> What this task involves:
Look in the material below for the line holding "ATOM 38 O O". Set it down exactly, with each later line up to and including the line holding "ATOM 74 C C".

========================================

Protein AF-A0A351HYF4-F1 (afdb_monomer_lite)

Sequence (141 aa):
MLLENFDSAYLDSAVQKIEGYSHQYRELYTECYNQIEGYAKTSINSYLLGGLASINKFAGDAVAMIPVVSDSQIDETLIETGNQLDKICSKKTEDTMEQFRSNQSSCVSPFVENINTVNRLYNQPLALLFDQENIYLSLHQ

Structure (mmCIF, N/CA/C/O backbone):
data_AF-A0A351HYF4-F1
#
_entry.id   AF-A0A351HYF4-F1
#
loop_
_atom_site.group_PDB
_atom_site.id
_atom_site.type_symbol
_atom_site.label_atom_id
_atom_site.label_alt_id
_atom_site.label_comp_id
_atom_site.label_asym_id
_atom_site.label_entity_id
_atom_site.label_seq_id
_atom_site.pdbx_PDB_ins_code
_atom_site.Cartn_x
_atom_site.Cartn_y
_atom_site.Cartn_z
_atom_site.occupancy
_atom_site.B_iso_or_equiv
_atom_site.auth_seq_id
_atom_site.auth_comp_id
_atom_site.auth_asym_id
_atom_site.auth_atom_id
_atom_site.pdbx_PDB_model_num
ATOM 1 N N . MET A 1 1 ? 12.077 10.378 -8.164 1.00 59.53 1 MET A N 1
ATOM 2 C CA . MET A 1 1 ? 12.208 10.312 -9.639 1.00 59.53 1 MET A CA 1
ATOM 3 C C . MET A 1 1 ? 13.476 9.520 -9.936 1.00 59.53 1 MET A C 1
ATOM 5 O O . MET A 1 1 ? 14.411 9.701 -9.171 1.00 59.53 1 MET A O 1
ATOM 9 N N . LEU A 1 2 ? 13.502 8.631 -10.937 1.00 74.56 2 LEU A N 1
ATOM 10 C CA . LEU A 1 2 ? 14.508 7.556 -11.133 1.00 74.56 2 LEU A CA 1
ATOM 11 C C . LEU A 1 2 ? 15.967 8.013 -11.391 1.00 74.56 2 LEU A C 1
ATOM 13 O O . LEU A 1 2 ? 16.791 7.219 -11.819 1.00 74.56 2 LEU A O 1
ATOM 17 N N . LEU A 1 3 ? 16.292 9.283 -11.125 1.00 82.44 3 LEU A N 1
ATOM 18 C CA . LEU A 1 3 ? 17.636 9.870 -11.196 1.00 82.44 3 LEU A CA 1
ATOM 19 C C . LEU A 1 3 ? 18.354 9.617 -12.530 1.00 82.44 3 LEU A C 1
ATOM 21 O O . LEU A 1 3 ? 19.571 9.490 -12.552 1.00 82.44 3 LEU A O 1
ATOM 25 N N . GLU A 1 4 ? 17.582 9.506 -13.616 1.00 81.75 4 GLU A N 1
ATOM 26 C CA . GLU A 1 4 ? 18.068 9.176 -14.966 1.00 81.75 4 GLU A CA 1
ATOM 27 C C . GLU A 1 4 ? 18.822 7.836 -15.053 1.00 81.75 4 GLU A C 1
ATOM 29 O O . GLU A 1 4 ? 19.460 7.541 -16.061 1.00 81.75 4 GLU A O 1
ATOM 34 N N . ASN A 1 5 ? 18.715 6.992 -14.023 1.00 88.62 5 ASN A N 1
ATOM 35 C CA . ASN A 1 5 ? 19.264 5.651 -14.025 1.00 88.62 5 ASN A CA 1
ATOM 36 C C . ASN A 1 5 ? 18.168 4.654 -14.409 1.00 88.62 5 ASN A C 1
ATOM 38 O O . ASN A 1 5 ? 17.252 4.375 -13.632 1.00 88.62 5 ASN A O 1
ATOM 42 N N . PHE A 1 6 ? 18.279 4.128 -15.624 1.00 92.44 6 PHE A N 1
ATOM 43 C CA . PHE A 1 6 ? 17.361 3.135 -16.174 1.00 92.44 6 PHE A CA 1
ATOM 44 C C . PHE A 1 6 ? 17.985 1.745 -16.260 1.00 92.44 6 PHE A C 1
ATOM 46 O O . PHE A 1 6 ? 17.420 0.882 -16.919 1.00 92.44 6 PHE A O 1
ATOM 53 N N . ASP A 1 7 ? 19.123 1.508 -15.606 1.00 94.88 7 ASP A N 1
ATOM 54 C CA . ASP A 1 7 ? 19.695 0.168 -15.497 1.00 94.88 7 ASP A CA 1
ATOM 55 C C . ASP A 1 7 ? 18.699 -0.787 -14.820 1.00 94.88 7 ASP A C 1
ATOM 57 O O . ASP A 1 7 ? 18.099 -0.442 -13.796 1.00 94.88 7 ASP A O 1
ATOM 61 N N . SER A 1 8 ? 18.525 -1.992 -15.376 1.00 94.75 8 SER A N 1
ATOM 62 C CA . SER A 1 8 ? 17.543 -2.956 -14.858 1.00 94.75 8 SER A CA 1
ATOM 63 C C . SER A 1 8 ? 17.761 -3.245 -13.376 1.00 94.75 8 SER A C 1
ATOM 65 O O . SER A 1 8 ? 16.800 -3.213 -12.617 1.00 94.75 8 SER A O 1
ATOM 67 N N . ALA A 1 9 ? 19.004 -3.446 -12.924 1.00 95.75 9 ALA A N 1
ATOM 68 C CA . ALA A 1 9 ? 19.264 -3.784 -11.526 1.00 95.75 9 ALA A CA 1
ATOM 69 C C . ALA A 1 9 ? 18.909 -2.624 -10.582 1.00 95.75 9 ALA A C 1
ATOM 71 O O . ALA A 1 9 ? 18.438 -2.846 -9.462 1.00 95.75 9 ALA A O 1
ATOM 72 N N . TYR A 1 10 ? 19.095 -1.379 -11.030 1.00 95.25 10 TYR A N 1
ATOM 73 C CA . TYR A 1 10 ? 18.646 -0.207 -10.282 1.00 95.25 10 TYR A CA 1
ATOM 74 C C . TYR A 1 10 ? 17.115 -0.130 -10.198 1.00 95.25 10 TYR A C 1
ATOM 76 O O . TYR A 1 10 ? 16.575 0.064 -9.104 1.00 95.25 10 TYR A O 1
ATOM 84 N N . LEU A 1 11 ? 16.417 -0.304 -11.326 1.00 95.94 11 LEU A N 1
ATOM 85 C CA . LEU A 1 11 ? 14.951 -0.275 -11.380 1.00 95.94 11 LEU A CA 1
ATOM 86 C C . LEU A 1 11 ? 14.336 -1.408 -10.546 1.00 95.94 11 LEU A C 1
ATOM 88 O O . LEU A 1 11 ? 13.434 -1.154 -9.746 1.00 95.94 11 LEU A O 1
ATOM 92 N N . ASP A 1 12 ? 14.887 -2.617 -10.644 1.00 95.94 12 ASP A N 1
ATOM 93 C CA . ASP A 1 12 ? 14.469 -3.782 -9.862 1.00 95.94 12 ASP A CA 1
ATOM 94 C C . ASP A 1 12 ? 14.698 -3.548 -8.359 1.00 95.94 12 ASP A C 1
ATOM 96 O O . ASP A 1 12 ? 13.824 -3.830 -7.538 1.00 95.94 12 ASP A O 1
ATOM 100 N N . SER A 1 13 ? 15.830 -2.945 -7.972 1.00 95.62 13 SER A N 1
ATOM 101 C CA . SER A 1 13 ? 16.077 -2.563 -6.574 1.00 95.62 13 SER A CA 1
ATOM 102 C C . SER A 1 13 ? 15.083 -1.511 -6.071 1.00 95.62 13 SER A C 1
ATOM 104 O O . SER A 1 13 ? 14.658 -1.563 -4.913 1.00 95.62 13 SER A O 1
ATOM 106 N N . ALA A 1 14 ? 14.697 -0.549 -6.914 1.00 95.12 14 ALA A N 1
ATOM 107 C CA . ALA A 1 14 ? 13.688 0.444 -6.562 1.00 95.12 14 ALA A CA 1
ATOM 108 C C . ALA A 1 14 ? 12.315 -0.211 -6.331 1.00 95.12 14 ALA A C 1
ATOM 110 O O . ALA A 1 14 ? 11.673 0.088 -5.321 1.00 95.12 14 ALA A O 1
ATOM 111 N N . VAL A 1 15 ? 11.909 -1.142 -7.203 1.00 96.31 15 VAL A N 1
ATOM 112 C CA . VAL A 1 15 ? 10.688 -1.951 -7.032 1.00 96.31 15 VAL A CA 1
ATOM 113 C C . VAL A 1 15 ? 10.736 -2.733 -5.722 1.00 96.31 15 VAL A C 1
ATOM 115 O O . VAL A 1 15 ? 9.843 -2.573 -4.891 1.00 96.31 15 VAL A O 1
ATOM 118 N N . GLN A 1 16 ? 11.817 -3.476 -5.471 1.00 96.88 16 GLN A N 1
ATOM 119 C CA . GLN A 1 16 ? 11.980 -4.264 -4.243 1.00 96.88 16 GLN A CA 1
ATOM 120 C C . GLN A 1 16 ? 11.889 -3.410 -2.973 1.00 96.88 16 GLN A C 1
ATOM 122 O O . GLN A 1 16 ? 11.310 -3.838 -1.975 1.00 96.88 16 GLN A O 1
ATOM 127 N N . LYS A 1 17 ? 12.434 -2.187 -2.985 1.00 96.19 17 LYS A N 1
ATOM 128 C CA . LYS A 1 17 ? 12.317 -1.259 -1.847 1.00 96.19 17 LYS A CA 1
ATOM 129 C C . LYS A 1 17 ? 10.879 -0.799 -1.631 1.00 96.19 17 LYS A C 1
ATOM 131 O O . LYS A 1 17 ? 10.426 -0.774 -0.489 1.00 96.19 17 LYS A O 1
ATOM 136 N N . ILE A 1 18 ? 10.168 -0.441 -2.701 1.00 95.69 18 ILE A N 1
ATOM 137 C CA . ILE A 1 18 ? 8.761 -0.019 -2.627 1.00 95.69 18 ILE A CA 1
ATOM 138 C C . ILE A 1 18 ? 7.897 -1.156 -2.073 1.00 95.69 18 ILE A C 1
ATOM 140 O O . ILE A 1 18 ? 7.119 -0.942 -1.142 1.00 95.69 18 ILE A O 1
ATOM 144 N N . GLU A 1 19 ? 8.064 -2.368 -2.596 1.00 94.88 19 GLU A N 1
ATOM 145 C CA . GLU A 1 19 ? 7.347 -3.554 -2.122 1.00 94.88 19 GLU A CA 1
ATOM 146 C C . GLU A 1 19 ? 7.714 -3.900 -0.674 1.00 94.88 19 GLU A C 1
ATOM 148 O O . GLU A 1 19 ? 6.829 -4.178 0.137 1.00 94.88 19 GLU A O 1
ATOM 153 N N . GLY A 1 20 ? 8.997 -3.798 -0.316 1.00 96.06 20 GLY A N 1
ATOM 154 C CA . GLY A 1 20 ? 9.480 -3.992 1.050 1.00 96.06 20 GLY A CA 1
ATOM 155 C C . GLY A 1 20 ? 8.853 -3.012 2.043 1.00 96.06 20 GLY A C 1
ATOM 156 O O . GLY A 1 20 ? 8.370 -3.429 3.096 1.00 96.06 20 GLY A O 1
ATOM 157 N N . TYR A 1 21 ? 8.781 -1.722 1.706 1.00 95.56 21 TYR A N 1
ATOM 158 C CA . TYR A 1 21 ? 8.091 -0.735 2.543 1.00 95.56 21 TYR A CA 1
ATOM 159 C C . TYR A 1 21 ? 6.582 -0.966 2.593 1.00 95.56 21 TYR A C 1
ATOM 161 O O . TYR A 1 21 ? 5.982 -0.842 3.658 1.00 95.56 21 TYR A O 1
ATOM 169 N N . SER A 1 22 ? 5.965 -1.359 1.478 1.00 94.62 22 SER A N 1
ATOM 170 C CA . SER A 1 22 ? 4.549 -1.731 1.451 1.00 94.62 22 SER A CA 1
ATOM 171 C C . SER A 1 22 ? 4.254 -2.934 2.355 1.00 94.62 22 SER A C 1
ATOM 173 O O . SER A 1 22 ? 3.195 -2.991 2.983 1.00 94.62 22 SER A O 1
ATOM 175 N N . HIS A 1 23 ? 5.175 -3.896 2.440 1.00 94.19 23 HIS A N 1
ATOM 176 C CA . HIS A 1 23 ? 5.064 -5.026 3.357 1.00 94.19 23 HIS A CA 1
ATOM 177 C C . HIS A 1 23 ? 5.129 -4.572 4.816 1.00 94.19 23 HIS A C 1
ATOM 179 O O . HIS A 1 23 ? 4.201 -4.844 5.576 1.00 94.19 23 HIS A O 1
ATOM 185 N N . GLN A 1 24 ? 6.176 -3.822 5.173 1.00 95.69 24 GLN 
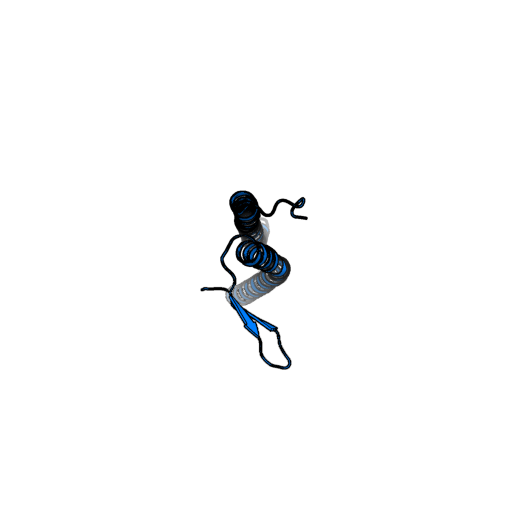A N 1
ATOM 186 C CA . GLN A 1 24 ? 6.374 -3.293 6.527 1.00 95.69 24 GLN A CA 1
ATOM 187 C C . GLN A 1 24 ? 5.192 -2.431 6.976 1.00 95.69 24 GLN A C 1
ATOM 189 O O . GLN A 1 24 ? 4.733 -2.535 8.111 1.00 95.69 24 GLN A O 1
ATOM 194 N N . TYR A 1 25 ? 4.653 -1.613 6.069 1.00 94.31 25 TYR A N 1
ATOM 195 C CA . TYR A 1 25 ? 3.463 -0.816 6.332 1.00 94.31 25 TYR A CA 1
ATOM 196 C C . TYR A 1 25 ? 2.260 -1.687 6.700 1.00 94.31 25 TYR A C 1
ATOM 198 O O . TYR A 1 25 ? 1.579 -1.411 7.683 1.00 94.31 25 TYR A O 1
ATOM 206 N N . ARG A 1 26 ? 2.005 -2.758 5.941 1.00 92.19 26 ARG A N 1
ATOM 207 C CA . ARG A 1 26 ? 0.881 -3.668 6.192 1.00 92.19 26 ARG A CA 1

========================================

> Task result:
ATOM 38 O O . ASN A 1 5 ? 17.252 4.375 -13.632 1.00 88.62 5 ASN A O 1
ATOM 42 N N . PHE A 1 6 ? 18.279 4.128 -15.624 1.00 92.44 6 PHE A N 1
ATOM 43 C CA . PHE A 1 6 ? 17.361 3.135 -16.174 1.00 92.44 6 PHE A CA 1
ATOM 44 C C . PHE A 1 6 ? 17.985 1.745 -16.260 1.00 92.44 6 PHE A C 1
ATOM 46 O O . PHE A 1 6 ? 17.420 0.882 -16.919 1.00 92.44 6 PHE A O 1
ATOM 53 N N . ASP A 1 7 ? 19.123 1.508 -15.606 1.00 94.88 7 ASP A N 1
ATOM 54 C CA . ASP A 1 7 ? 19.695 0.168 -15.497 1.00 94.88 7 ASP A CA 1
ATOM 55 C C . ASP A 1 7 ? 18.699 -0.787 -14.820 1.00 94.88 7 ASP A C 1
ATOM 57 O O . ASP A 1 7 ? 18.099 -0.442 -13.796 1.00 94.88 7 ASP A O 1
ATOM 61 N N . SER A 1 8 ? 18.525 -1.992 -15.376 1.00 94.75 8 SER A N 1
ATOM 62 C CA . SER A 1 8 ? 17.543 -2.956 -14.858 1.00 94.75 8 SER A CA 1
ATOM 63 C C . SER A 1 8 ? 17.761 -3.245 -13.376 1.00 94.75 8 SER A C 1
ATOM 65 O O . SER A 1 8 ? 16.800 -3.213 -12.617 1.00 94.75 8 SER A O 1
ATOM 67 N N . ALA A 1 9 ? 19.004 -3.446 -12.924 1.00 95.75 9 ALA A N 1
ATOM 68 C CA . ALA A 1 9 ? 19.264 -3.784 -11.526 1.00 95.75 9 ALA A CA 1
ATOM 69 C C . ALA A 1 9 ? 18.909 -2.624 -10.582 1.00 95.75 9 ALA A C 1
ATOM 71 O O . ALA A 1 9 ? 18.438 -2.846 -9.462 1.00 95.75 9 ALA A O 1
ATOM 72 N N . TYR A 1 10 ? 19.095 -1.379 -11.030 1.00 95.25 10 TYR A N 1
ATOM 73 C CA . TYR A 1 10 ? 18.646 -0.207 -10.282 1.00 95.25 10 TYR A CA 1
ATOM 74 C C . TYR A 1 10 ? 17.115 -0.130 -10.198 1.00 95.25 10 TYR A C 1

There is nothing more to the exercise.